**What you need to do:** Below are the entries. Transcribe exactly the lines from the one with "ATOM 50 C C" through the one with "ATOM 75 O O", ends included, and leave out all others.

**Dataset entries:**
⟨

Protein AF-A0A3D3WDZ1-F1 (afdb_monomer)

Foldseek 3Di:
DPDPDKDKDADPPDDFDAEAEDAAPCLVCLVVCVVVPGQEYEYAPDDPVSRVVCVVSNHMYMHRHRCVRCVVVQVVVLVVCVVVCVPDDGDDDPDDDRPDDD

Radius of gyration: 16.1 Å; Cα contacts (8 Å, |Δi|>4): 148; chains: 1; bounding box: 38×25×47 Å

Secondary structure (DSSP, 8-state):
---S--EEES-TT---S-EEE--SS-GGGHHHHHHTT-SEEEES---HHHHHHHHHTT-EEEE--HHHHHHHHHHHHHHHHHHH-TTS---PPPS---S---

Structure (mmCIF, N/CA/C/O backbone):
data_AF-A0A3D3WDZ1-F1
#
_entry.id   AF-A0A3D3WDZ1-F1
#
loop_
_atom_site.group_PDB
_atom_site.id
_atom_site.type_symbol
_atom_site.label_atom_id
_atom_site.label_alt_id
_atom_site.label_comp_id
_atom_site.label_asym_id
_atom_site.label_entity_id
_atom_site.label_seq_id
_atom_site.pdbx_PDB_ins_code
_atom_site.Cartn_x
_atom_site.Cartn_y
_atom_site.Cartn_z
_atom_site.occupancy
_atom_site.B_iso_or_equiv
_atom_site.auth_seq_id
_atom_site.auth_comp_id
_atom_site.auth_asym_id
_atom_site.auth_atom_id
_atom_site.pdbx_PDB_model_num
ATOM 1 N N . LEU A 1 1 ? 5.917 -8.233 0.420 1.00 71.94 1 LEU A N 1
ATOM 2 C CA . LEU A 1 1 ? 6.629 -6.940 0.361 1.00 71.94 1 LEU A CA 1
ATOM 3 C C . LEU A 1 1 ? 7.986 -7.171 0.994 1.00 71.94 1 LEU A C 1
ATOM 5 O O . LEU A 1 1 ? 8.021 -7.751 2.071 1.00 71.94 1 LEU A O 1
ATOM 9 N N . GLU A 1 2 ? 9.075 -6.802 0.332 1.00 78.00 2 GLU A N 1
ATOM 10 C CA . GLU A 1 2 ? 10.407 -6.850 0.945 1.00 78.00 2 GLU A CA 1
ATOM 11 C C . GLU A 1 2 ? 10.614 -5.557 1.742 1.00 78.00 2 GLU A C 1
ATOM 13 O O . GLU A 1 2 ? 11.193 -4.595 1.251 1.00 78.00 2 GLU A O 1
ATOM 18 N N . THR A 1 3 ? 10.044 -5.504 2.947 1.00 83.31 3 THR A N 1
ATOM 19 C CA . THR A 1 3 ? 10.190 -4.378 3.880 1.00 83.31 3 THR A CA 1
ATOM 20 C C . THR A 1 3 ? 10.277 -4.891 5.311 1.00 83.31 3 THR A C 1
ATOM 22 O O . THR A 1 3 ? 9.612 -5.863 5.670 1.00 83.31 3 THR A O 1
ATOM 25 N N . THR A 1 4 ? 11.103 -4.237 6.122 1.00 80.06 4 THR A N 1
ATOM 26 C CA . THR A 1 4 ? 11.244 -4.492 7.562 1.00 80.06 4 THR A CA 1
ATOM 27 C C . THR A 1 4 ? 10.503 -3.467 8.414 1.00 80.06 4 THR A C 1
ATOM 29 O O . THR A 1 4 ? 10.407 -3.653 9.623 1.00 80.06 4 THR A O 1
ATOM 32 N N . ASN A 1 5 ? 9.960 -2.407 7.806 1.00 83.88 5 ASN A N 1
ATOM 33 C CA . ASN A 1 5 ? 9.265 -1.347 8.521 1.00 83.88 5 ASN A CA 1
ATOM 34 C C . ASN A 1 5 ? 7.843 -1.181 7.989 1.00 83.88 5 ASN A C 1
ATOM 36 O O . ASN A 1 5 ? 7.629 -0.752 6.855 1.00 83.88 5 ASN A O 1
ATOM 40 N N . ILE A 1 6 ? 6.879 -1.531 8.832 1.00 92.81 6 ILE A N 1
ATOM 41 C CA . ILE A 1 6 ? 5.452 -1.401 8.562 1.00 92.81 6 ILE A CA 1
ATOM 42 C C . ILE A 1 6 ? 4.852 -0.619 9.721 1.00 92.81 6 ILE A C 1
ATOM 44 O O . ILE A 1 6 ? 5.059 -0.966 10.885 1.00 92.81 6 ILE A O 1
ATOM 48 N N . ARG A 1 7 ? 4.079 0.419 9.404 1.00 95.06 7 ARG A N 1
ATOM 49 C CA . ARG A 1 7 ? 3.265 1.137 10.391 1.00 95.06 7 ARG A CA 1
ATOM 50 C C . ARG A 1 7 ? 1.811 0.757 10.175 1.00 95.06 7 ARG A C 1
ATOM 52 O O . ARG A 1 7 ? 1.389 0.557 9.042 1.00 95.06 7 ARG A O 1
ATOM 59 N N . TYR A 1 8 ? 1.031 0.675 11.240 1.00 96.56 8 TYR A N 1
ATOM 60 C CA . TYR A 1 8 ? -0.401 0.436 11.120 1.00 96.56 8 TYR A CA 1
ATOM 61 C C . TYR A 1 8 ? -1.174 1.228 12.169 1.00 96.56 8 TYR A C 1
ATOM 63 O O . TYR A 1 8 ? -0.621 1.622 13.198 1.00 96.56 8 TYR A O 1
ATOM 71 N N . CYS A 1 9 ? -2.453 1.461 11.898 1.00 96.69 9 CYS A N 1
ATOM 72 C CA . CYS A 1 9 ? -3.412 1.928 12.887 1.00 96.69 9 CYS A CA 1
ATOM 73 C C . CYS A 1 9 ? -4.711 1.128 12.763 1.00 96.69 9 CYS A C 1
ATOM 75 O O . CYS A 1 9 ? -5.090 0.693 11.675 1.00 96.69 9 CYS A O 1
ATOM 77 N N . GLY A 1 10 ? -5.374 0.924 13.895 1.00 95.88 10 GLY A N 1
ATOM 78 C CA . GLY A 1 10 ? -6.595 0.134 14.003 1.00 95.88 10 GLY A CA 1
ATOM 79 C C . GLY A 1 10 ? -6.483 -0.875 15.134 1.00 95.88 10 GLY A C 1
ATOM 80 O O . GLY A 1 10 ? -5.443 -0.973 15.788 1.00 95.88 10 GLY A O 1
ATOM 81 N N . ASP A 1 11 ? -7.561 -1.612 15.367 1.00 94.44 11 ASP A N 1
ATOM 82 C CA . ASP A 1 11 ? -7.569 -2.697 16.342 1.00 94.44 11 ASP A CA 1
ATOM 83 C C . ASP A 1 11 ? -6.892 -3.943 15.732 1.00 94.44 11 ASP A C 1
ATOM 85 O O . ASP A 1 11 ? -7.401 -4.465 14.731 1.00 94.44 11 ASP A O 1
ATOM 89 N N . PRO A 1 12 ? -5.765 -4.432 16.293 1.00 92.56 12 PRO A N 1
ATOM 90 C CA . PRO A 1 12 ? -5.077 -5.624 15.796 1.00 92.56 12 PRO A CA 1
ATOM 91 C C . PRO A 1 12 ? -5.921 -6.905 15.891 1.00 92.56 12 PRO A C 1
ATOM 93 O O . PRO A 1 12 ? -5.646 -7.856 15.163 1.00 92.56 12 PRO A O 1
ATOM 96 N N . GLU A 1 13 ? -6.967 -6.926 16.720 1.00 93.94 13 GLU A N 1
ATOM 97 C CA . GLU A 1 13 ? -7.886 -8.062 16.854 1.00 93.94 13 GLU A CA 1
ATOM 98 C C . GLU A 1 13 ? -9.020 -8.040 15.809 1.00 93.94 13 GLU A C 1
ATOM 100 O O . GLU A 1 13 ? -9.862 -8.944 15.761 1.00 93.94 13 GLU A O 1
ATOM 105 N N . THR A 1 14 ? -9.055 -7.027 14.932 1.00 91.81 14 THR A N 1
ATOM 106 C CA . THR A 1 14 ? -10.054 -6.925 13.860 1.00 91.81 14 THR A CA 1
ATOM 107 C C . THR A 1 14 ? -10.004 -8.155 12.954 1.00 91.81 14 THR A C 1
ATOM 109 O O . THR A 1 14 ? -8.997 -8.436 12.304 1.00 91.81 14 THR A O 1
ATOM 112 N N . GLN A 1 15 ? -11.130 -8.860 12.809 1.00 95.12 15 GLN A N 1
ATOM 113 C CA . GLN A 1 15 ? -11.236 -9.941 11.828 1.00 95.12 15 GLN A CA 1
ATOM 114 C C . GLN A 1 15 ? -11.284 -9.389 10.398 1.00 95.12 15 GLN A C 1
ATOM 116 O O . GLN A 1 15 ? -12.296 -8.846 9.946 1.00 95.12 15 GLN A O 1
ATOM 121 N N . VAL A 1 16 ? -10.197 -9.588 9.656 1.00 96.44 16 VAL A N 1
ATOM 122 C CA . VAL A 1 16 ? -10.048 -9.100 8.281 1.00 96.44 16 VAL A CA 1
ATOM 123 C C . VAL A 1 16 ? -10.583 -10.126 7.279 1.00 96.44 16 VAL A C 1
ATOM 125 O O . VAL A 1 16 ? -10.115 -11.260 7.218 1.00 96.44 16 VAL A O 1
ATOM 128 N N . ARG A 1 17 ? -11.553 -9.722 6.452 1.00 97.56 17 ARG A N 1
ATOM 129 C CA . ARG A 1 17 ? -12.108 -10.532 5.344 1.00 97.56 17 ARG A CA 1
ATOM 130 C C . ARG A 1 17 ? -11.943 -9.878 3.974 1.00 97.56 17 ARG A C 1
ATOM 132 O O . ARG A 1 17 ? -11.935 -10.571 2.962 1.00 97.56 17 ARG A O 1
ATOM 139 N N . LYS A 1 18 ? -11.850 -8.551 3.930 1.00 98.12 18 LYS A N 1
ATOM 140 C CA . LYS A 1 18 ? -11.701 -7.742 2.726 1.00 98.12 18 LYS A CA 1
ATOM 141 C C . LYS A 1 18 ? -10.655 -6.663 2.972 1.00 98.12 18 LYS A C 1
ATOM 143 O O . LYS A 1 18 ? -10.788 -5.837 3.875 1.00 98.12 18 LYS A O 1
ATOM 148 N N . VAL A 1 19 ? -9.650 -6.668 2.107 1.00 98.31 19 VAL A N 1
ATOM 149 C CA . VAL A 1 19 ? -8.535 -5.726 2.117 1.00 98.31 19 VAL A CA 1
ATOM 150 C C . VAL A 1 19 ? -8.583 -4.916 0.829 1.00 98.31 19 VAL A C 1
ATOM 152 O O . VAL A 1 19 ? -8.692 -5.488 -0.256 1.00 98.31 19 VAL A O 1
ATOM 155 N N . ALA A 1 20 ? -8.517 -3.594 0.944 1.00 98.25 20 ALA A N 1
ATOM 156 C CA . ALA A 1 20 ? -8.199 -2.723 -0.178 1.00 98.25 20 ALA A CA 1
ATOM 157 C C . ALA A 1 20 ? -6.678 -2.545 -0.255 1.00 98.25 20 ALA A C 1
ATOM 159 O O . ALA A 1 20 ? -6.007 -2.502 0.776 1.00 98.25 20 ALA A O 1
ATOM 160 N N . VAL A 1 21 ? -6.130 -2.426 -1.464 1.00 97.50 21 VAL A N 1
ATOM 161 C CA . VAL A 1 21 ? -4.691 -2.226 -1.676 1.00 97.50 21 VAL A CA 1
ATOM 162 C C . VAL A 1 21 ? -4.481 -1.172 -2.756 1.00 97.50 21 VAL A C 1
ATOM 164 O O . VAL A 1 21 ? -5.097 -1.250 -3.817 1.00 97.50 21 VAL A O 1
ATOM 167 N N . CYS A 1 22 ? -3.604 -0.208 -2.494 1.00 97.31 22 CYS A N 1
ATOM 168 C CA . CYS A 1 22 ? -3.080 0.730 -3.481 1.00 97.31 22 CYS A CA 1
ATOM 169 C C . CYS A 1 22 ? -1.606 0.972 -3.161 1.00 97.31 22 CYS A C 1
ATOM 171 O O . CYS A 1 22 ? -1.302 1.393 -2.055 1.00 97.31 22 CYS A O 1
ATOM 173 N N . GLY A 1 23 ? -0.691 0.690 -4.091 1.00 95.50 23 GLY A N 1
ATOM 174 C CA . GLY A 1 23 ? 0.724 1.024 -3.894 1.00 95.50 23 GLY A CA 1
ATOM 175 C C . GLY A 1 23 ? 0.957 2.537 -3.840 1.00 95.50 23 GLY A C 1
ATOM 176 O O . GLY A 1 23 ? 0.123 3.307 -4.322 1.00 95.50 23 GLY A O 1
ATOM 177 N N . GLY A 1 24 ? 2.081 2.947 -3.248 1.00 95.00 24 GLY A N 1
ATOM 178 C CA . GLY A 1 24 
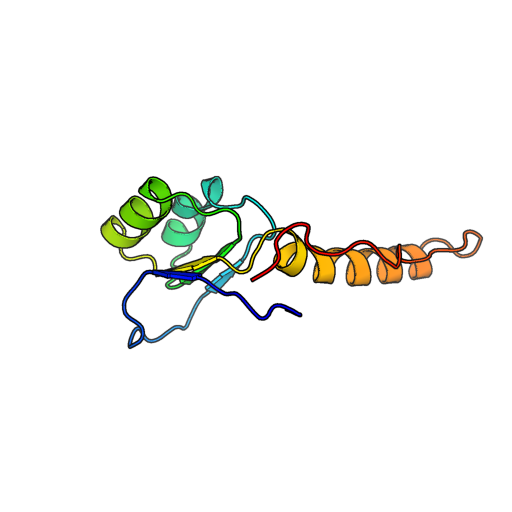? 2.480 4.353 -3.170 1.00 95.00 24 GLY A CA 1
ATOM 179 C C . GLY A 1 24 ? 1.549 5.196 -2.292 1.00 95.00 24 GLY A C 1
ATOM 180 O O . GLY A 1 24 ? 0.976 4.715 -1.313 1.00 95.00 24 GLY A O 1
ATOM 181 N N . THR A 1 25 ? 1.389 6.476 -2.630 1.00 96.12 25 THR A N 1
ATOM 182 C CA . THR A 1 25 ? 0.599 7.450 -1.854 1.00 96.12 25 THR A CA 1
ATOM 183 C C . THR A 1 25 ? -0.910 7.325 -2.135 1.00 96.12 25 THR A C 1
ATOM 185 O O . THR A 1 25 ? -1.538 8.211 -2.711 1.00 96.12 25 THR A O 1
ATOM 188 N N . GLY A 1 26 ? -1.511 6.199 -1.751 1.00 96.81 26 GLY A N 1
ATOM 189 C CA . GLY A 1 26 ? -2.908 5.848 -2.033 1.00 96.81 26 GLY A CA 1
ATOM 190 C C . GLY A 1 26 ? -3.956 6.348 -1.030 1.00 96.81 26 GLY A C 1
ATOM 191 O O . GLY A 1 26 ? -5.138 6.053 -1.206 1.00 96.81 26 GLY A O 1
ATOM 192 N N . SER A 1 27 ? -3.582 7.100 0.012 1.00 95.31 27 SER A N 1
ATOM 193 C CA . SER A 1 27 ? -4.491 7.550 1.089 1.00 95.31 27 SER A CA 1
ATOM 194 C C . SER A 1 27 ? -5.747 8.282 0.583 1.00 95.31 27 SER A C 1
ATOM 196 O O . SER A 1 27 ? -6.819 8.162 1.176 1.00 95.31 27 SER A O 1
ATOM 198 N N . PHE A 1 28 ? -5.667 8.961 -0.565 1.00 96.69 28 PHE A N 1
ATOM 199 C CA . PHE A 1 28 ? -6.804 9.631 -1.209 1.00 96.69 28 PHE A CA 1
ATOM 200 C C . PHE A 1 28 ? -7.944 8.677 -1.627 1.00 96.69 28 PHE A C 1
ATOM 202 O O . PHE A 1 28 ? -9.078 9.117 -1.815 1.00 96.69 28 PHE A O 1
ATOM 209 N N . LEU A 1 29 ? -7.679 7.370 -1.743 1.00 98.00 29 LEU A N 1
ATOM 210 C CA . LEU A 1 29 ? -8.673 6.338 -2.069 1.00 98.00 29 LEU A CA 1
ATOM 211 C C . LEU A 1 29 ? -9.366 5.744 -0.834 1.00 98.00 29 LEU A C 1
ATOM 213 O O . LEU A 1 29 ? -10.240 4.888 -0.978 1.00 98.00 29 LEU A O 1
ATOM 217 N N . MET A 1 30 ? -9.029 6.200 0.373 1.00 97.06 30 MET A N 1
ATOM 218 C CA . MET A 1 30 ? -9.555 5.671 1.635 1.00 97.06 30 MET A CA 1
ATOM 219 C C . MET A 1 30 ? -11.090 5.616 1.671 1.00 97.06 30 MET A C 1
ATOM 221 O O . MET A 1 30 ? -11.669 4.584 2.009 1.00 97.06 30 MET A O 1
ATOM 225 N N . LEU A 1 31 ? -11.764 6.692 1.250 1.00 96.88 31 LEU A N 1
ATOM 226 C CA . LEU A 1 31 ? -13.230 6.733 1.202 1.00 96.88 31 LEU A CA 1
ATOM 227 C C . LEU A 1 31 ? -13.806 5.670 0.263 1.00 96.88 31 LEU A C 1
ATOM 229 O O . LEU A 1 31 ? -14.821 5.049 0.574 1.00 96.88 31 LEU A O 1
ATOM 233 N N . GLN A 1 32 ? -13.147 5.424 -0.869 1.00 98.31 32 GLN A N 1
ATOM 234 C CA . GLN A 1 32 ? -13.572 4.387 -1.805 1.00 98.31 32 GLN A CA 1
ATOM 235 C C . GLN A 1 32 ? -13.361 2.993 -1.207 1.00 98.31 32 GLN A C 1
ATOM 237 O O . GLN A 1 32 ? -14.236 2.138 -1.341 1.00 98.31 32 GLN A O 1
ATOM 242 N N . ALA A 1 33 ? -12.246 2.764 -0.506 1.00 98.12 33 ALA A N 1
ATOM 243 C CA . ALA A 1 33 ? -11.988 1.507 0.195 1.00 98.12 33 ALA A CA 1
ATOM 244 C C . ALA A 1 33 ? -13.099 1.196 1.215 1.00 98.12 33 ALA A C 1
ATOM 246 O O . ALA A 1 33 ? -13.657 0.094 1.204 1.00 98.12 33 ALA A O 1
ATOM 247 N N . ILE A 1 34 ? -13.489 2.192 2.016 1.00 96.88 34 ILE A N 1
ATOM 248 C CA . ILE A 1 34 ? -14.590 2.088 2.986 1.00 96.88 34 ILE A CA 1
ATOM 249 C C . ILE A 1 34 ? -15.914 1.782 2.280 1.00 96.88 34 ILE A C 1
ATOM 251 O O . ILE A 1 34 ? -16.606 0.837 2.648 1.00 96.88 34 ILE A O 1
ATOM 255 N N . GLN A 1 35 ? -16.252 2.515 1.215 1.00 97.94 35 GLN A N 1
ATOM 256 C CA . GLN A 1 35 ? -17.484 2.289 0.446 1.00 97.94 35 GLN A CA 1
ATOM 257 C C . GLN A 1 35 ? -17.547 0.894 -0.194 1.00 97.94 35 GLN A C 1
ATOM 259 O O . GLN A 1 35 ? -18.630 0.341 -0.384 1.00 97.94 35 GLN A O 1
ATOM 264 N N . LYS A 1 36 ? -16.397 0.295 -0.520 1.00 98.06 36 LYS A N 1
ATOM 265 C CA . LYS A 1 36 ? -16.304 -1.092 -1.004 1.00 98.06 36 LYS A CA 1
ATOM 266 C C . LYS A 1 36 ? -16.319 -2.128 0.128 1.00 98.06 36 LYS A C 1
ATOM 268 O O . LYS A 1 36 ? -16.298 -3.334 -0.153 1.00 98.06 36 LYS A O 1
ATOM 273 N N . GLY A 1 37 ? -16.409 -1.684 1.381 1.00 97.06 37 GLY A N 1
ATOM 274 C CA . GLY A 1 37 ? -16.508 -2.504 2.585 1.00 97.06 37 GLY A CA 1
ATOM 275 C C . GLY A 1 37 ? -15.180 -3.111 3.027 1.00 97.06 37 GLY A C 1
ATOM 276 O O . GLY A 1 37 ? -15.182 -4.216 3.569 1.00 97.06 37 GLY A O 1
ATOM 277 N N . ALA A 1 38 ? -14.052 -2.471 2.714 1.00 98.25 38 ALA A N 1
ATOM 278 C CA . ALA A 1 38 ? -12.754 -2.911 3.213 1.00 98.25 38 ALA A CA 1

⟩

**Output of the exercise:**
ATOM 50 C C . ARG A 1 7 ? 1.811 0.757 10.175 1.00 95.06 7 ARG A C 1
ATOM 52 O O . ARG A 1 7 ? 1.389 0.557 9.042 1.00 95.06 7 ARG A O 1
ATOM 59 N N . TYR A 1 8 ? 1.031 0.675 11.240 1.00 96.56 8 TYR A N 1
ATOM 60 C CA . TYR A 1 8 ? -0.401 0.436 11.120 1.00 96.56 8 TYR A CA 1
ATOM 61 C C . TYR A 1 8 ? -1.174 1.228 12.169 1.00 96.56 8 TYR A C 1
ATOM 63 O O . TYR A 1 8 ? -0.621 1.622 13.198 1.00 96.56 8 TYR A O 1
ATOM 71 N N . CYS A 1 9 ? -2.453 1.461 11.898 1.00 96.69 9 CYS A N 1
ATOM 72 C CA . CYS A 1 9 ? -3.412 1.928 12.887 1.00 96.69 9 CYS A CA 1
ATOM 73 C C . CYS A 1 9 ? -4.711 1.128 12.763 1.00 96.69 9 CYS A C 1
ATOM 75 O O . CYS A 1 9 ? -5.090 0.693 11.675 1.00 96.69 9 CYS A O 1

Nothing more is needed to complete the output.